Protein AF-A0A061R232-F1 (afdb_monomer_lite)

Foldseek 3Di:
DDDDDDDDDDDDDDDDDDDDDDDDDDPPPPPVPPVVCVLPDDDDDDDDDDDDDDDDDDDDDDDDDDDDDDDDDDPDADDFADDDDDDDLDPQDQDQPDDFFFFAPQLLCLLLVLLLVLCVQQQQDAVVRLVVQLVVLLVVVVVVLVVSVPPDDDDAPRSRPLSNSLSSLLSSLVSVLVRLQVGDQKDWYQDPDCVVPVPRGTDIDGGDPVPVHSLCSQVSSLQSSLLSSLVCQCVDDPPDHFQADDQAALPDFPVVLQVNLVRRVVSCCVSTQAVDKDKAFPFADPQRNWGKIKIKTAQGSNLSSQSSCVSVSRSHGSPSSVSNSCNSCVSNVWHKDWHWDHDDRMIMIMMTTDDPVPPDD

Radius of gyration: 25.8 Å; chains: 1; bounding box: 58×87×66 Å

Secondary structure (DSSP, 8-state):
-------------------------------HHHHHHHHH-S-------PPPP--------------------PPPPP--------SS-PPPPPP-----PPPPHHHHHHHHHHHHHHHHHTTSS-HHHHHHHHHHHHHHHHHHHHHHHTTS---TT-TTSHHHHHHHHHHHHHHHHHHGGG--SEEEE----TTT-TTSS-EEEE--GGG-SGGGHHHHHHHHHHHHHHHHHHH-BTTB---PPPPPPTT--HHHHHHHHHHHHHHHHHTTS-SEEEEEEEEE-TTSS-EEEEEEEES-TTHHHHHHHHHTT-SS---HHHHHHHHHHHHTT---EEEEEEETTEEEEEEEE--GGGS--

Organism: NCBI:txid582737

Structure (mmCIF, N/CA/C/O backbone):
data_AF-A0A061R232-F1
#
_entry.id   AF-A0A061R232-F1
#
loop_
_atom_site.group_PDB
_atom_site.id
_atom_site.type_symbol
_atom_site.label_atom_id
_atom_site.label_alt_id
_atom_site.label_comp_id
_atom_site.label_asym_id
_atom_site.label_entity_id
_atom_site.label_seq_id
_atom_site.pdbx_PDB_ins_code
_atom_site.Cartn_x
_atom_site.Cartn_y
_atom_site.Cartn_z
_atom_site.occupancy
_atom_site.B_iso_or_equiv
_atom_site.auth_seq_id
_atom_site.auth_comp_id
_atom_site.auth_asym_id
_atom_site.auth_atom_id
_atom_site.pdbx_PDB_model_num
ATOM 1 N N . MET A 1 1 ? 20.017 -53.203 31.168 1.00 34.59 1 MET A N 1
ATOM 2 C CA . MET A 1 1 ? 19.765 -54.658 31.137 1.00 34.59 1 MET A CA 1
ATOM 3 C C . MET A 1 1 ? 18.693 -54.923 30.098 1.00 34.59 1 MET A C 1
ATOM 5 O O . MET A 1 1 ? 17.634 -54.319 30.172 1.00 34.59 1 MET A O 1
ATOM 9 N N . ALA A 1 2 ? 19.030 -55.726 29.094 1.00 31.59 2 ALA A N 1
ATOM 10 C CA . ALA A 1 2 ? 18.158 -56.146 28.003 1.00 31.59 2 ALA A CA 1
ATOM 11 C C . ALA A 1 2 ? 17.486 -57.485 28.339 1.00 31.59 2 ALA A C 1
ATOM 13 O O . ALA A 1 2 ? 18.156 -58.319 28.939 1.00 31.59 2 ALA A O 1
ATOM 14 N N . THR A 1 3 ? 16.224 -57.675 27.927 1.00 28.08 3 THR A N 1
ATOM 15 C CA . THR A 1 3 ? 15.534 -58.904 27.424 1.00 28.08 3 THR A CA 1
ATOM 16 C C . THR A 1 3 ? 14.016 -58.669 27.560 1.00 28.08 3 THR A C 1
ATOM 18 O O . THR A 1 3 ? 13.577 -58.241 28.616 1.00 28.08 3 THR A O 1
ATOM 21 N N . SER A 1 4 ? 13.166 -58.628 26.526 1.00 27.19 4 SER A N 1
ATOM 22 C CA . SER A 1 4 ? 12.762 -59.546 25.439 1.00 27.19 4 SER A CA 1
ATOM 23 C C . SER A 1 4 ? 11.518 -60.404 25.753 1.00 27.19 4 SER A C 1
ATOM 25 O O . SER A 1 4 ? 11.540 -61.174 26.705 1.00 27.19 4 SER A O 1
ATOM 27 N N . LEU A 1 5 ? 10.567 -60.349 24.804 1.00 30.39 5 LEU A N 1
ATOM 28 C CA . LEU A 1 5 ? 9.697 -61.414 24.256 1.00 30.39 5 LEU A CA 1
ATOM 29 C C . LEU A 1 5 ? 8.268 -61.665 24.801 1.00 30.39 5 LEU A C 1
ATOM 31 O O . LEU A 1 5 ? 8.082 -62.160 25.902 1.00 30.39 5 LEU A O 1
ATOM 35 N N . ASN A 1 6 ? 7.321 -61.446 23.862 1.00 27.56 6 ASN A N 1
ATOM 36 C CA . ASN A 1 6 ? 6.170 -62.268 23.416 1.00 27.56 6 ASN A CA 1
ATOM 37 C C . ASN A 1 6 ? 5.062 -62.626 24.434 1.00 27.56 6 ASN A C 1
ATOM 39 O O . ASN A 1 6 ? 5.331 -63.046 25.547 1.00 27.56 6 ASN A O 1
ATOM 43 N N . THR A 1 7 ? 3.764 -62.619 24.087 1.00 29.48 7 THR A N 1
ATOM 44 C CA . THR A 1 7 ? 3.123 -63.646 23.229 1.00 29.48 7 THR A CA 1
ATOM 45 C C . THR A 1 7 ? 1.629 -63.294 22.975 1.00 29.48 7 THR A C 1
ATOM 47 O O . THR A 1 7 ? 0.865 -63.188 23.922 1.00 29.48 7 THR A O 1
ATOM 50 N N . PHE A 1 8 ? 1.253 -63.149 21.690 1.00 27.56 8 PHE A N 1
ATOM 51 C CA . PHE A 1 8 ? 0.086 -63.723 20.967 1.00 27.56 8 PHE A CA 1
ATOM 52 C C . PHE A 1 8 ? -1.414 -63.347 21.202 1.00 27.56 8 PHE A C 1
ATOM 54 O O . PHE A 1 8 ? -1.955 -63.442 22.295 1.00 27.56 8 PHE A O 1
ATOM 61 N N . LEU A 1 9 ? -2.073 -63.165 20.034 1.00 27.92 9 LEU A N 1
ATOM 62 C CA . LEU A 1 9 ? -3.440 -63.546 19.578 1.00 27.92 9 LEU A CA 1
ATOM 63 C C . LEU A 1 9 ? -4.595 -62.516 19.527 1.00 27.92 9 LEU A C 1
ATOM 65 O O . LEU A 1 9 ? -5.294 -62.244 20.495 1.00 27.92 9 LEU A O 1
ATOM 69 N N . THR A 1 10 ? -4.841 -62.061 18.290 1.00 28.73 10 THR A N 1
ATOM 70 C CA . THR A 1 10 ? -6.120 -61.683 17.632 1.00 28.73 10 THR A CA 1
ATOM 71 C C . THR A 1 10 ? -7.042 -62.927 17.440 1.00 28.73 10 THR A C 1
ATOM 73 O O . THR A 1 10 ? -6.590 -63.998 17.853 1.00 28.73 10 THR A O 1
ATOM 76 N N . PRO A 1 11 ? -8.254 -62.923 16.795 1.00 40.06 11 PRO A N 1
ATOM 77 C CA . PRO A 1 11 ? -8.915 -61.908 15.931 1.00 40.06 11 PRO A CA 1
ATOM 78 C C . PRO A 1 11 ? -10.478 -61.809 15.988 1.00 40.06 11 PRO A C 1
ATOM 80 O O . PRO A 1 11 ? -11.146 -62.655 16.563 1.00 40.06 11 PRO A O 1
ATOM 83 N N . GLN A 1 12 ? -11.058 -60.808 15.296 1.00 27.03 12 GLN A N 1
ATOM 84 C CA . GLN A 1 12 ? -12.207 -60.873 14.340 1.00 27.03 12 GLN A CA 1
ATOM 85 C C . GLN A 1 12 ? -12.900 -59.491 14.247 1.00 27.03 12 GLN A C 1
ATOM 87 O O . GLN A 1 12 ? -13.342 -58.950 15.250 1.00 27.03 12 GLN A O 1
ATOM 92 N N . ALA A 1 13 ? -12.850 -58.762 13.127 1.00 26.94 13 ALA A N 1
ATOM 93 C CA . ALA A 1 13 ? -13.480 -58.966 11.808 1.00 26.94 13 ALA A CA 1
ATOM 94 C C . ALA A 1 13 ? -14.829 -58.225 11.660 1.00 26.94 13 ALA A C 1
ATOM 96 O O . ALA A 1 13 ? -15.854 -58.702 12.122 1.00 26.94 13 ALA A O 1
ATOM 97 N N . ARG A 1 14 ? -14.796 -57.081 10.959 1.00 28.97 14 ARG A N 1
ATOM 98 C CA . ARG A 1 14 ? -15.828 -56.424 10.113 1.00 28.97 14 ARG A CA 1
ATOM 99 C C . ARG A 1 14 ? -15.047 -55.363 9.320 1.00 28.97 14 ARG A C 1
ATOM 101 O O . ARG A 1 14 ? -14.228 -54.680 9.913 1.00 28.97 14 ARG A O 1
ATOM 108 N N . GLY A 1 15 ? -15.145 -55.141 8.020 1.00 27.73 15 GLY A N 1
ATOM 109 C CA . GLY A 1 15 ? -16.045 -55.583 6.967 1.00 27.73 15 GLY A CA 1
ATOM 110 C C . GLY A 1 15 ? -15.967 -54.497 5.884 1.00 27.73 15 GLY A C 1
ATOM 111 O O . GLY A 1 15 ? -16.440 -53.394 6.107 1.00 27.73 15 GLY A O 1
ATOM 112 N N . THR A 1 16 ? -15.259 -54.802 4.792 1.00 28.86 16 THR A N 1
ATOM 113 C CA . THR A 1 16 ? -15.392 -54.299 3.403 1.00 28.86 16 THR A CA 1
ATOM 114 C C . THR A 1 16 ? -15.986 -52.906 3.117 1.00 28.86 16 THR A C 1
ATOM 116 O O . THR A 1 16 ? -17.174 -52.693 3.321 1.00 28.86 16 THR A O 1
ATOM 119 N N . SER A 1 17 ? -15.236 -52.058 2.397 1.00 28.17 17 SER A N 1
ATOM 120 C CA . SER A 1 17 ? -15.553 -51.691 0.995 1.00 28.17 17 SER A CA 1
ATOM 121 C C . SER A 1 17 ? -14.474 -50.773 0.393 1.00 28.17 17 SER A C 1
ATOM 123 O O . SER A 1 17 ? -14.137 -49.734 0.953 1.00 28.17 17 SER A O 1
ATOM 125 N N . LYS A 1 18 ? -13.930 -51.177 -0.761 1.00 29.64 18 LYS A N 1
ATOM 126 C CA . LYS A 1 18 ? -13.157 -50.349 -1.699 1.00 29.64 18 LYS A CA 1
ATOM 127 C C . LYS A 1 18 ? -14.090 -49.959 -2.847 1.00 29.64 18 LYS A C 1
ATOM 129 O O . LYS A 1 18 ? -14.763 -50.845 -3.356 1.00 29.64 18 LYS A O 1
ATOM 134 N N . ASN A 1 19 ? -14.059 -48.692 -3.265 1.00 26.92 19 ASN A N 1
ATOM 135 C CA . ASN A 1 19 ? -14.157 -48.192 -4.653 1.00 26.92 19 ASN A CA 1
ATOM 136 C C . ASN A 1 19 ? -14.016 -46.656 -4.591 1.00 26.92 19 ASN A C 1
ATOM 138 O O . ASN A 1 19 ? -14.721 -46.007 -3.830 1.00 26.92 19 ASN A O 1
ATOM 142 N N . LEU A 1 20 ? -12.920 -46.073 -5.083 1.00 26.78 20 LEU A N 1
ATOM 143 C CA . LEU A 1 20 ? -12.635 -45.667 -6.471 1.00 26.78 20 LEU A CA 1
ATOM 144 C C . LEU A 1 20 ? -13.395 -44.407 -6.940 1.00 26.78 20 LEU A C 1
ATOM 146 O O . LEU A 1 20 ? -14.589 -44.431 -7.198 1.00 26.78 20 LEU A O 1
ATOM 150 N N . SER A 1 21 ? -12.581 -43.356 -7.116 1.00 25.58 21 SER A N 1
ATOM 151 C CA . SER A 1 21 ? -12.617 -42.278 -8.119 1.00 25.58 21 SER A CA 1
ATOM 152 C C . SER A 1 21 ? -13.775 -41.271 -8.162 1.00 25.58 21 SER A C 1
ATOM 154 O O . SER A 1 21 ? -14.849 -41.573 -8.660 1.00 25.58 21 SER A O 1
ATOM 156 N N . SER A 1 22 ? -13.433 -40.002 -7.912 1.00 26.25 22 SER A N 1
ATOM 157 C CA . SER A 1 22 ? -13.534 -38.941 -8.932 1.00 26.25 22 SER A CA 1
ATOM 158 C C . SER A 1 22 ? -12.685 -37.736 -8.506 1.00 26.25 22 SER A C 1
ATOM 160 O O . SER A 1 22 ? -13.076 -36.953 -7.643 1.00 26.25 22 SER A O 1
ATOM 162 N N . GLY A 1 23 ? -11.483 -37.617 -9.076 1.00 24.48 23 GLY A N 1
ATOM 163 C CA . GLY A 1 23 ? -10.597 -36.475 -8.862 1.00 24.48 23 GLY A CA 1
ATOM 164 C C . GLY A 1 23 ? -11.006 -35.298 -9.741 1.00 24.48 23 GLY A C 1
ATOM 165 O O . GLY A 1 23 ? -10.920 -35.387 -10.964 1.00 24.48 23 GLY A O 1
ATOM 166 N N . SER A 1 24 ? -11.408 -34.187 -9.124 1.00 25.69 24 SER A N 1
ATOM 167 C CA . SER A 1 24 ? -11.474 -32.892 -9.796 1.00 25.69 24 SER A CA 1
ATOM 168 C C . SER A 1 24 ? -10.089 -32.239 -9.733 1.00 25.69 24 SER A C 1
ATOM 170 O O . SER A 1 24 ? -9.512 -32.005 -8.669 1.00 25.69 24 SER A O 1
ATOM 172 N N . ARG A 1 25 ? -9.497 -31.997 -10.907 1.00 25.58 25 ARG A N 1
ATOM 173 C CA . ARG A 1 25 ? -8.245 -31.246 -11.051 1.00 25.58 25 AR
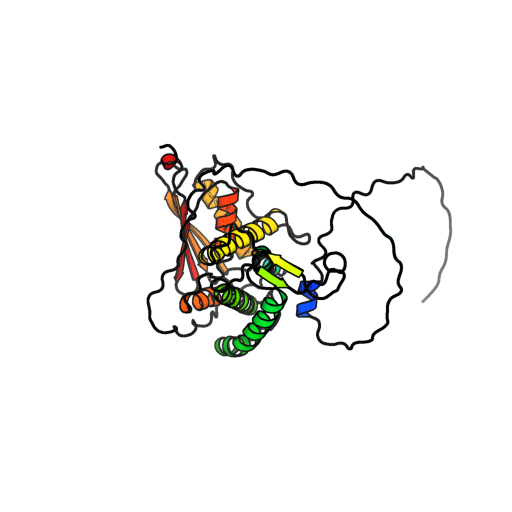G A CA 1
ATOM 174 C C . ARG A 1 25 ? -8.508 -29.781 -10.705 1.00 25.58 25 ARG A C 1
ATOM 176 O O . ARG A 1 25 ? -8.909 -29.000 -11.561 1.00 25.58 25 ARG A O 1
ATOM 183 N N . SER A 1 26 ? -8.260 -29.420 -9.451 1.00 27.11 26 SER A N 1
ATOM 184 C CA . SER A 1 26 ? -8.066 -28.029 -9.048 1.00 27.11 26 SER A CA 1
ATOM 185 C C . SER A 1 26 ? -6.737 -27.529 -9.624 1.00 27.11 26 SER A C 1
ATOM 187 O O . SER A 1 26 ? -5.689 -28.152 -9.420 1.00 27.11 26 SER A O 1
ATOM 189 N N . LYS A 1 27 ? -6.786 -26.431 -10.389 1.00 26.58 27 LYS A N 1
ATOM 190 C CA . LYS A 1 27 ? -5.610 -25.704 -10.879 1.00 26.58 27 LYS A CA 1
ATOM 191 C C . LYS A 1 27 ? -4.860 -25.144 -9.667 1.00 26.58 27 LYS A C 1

━━━

Going back to the entries above, set down exactly the lines that begin at the one with "ATOM 143 C CA" and end at the one with "ATOM 151 C CA", both included, and nothing else.

ATOM 143 C CA . LEU A 1 20 ? -12.635 -45.667 -6.471 1.00 26.78 20 LEU A CA 1
ATOM 144 C C . LEU A 1 20 ? -13.395 -44.407 -6.940 1.00 26.78 20 LEU A C 1
ATOM 146 O O . LEU A 1 20 ? -14.589 -44.431 -7.198 1.00 26.78 20 LEU A O 1
ATOM 150 N N . SER A 1 21 ? -12.581 -43.356 -7.116 1.00 25.58 21 SER A N 1
ATOM 151 C CA . SER A 1 21 ? -12.617 -42.278 -8.119 1.00 25.58 21 SER A CA 1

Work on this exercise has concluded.